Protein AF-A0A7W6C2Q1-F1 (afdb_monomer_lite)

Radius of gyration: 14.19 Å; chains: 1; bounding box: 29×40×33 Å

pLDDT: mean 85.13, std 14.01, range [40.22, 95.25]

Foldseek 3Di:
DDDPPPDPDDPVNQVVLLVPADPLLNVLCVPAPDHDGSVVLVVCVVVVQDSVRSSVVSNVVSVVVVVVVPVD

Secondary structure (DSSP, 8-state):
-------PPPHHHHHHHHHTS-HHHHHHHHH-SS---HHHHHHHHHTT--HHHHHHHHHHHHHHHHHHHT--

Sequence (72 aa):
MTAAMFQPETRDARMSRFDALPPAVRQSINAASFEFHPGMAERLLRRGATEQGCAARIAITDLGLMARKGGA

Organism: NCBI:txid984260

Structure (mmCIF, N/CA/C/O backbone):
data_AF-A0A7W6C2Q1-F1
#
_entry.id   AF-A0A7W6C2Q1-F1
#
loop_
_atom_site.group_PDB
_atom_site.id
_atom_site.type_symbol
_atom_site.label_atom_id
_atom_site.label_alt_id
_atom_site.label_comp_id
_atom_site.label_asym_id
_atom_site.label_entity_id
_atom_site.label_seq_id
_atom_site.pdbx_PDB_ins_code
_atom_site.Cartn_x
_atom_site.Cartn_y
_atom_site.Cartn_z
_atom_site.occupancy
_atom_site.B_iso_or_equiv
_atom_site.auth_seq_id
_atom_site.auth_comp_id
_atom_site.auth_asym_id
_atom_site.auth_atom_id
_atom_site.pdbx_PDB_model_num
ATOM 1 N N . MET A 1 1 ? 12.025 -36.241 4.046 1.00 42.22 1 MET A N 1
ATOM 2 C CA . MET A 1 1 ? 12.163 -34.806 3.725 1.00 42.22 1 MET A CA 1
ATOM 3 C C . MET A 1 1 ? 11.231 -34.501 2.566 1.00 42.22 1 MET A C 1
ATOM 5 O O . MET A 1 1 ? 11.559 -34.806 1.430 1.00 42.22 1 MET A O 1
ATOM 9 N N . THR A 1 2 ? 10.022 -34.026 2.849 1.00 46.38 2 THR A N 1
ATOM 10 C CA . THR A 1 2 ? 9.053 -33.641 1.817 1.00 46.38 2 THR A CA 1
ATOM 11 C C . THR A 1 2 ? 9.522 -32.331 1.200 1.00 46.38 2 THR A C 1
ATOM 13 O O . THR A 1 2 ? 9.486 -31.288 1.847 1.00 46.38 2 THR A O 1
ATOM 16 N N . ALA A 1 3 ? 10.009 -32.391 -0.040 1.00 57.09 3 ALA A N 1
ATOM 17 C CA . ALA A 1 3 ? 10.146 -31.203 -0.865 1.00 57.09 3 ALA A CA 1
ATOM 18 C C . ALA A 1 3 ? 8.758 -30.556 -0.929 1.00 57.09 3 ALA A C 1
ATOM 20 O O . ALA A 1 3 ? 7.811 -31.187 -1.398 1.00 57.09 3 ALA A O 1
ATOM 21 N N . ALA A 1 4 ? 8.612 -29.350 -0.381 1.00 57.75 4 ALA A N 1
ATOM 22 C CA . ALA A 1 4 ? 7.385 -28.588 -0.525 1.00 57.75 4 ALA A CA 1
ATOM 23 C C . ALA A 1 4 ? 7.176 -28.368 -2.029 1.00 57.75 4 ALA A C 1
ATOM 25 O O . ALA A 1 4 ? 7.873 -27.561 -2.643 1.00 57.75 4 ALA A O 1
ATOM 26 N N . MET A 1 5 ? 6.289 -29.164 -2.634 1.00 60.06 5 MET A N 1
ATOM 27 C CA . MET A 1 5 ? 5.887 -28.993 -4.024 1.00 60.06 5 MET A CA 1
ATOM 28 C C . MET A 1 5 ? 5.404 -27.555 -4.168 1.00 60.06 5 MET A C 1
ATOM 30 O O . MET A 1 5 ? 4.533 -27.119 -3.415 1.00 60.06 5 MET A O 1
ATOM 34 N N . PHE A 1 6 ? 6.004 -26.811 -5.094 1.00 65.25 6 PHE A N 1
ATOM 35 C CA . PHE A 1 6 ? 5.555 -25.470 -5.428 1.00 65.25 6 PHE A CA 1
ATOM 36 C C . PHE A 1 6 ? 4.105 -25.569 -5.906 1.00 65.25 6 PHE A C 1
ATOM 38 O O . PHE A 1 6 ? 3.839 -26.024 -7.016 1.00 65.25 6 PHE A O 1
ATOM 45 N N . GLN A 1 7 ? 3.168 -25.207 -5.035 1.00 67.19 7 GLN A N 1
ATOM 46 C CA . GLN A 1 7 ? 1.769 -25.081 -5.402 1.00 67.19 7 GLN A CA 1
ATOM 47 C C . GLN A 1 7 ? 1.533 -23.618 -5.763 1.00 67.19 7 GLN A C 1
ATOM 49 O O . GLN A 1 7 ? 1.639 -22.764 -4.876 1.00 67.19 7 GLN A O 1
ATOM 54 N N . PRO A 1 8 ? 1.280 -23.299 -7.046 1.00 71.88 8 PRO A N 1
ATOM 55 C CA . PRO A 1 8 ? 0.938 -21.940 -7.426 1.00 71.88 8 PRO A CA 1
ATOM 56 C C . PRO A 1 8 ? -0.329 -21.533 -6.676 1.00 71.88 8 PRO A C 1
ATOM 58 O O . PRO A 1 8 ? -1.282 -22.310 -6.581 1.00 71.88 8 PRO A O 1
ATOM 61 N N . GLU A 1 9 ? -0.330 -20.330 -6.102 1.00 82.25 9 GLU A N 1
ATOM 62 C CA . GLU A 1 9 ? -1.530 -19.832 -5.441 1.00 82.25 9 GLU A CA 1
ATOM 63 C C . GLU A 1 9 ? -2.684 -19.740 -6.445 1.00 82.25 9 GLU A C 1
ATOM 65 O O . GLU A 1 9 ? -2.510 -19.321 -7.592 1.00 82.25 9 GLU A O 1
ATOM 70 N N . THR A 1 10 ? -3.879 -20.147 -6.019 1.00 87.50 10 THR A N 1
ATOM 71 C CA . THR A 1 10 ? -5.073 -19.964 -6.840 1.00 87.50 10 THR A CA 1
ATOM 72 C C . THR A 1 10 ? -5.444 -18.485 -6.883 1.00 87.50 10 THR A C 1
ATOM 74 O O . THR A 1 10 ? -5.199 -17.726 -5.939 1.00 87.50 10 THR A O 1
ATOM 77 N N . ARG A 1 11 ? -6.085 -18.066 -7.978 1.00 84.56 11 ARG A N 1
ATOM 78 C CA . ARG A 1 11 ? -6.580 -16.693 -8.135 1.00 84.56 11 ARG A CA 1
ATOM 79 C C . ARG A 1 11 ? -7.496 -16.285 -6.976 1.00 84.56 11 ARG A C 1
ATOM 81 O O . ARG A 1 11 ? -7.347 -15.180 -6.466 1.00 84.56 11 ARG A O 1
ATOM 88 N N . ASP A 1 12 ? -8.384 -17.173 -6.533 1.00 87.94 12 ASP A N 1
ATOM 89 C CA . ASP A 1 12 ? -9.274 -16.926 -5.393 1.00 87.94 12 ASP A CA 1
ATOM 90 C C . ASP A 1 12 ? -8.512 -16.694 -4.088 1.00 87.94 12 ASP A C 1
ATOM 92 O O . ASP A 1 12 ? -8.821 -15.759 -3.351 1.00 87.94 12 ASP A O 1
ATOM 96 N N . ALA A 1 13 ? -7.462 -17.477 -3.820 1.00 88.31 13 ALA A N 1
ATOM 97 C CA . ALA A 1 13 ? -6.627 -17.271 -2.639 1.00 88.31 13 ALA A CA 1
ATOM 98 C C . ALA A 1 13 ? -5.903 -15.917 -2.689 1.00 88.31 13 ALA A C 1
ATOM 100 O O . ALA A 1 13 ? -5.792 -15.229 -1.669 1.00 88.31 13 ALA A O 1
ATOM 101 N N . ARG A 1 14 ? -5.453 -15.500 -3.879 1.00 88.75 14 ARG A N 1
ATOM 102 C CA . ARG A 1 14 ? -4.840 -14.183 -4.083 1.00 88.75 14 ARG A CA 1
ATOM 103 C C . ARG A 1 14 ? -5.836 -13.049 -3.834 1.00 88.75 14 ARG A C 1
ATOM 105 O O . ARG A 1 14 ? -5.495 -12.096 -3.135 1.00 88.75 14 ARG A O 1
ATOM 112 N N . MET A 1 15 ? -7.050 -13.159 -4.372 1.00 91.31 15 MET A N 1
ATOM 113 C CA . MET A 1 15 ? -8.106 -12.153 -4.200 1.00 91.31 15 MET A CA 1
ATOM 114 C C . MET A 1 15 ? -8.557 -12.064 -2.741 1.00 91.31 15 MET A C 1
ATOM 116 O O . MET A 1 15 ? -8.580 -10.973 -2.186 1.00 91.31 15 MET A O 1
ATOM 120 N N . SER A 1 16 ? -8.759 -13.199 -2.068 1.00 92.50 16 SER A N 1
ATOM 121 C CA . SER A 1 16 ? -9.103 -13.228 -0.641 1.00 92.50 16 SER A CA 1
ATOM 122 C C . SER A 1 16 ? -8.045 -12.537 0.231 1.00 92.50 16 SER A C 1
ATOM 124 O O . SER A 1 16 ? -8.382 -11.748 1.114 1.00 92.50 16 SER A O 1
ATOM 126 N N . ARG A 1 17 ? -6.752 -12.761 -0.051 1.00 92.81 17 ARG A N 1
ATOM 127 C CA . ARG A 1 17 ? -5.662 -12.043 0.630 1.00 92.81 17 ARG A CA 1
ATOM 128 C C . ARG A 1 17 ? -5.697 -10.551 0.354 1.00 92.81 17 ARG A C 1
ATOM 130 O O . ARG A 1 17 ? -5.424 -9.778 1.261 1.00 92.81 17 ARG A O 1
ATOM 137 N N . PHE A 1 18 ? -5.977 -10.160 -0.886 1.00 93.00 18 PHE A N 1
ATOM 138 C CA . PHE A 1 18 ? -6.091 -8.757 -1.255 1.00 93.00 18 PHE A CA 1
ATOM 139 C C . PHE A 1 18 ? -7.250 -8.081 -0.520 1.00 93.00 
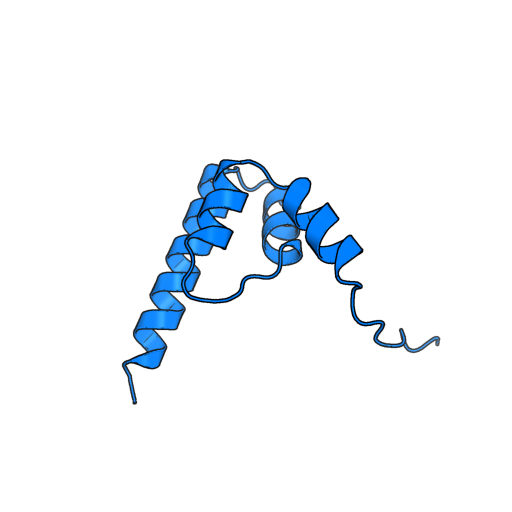18 PHE A C 1
ATOM 141 O O . PHE A 1 18 ? -7.042 -7.027 0.073 1.00 93.00 18 PHE A O 1
ATOM 148 N N . ASP A 1 19 ? -8.425 -8.707 -0.484 1.00 93.50 19 ASP A N 1
ATOM 149 C CA . ASP A 1 19 ? -9.623 -8.181 0.177 1.00 93.50 19 ASP A CA 1
ATOM 150 C C . ASP A 1 19 ? -9.460 -8.047 1.695 1.00 93.50 19 ASP A C 1
ATOM 152 O O . ASP A 1 19 ? -10.028 -7.135 2.297 1.00 93.50 19 ASP A O 1
ATOM 156 N N . ALA A 1 20 ? -8.632 -8.900 2.303 1.00 93.81 20 ALA A N 1
ATOM 157 C CA . ALA A 1 20 ? -8.269 -8.814 3.715 1.00 93.81 20 ALA A CA 1
ATOM 158 C C . ALA A 1 20 ? -7.308 -7.652 4.043 1.00 93.81 20 ALA A C 1
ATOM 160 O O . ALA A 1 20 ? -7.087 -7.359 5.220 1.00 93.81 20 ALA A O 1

How to complete this task: Everything starting at the line containing "ATOM 25 O O" and ending at the line containing "ATOM 38 O O" in the records above should be repeated exactly, and only that.

Exercise solution:
ATOM 25 O O . ALA A 1 4 ? 7.873 -27.561 -2.643 1.00 57.75 4 ALA A O 1
ATOM 26 N N . MET A 1 5 ? 6.289 -29.164 -2.634 1.00 60.06 5 MET A N 1
ATOM 27 C CA . MET A 1 5 ? 5.887 -28.993 -4.024 1.00 60.06 5 MET A CA 1
ATOM 28 C C . MET A 1 5 ? 5.404 -27.555 -4.168 1.00 60.06 5 MET A C 1
ATOM 30 O O . MET A 1 5 ? 4.533 -27.119 -3.415 1.00 60.06 5 MET A O 1
ATOM 34 N N . PHE A 1 6 ? 6.004 -26.811 -5.094 1.00 65.25 6 PHE A N 1
ATOM 35 C CA . PHE A 1 6 ? 5.555 -25.470 -5.428 1.00 65.25 6 PHE A CA 1
ATOM 36 C C . PHE A 1 6 ? 4.105 -25.569 -5.906 1.00 65.25 6 PHE A C 1
ATOM 38 O O . PHE A 1 6 ? 3.839 -26.024 -7.016 1.00 65.25 6 PHE A O 1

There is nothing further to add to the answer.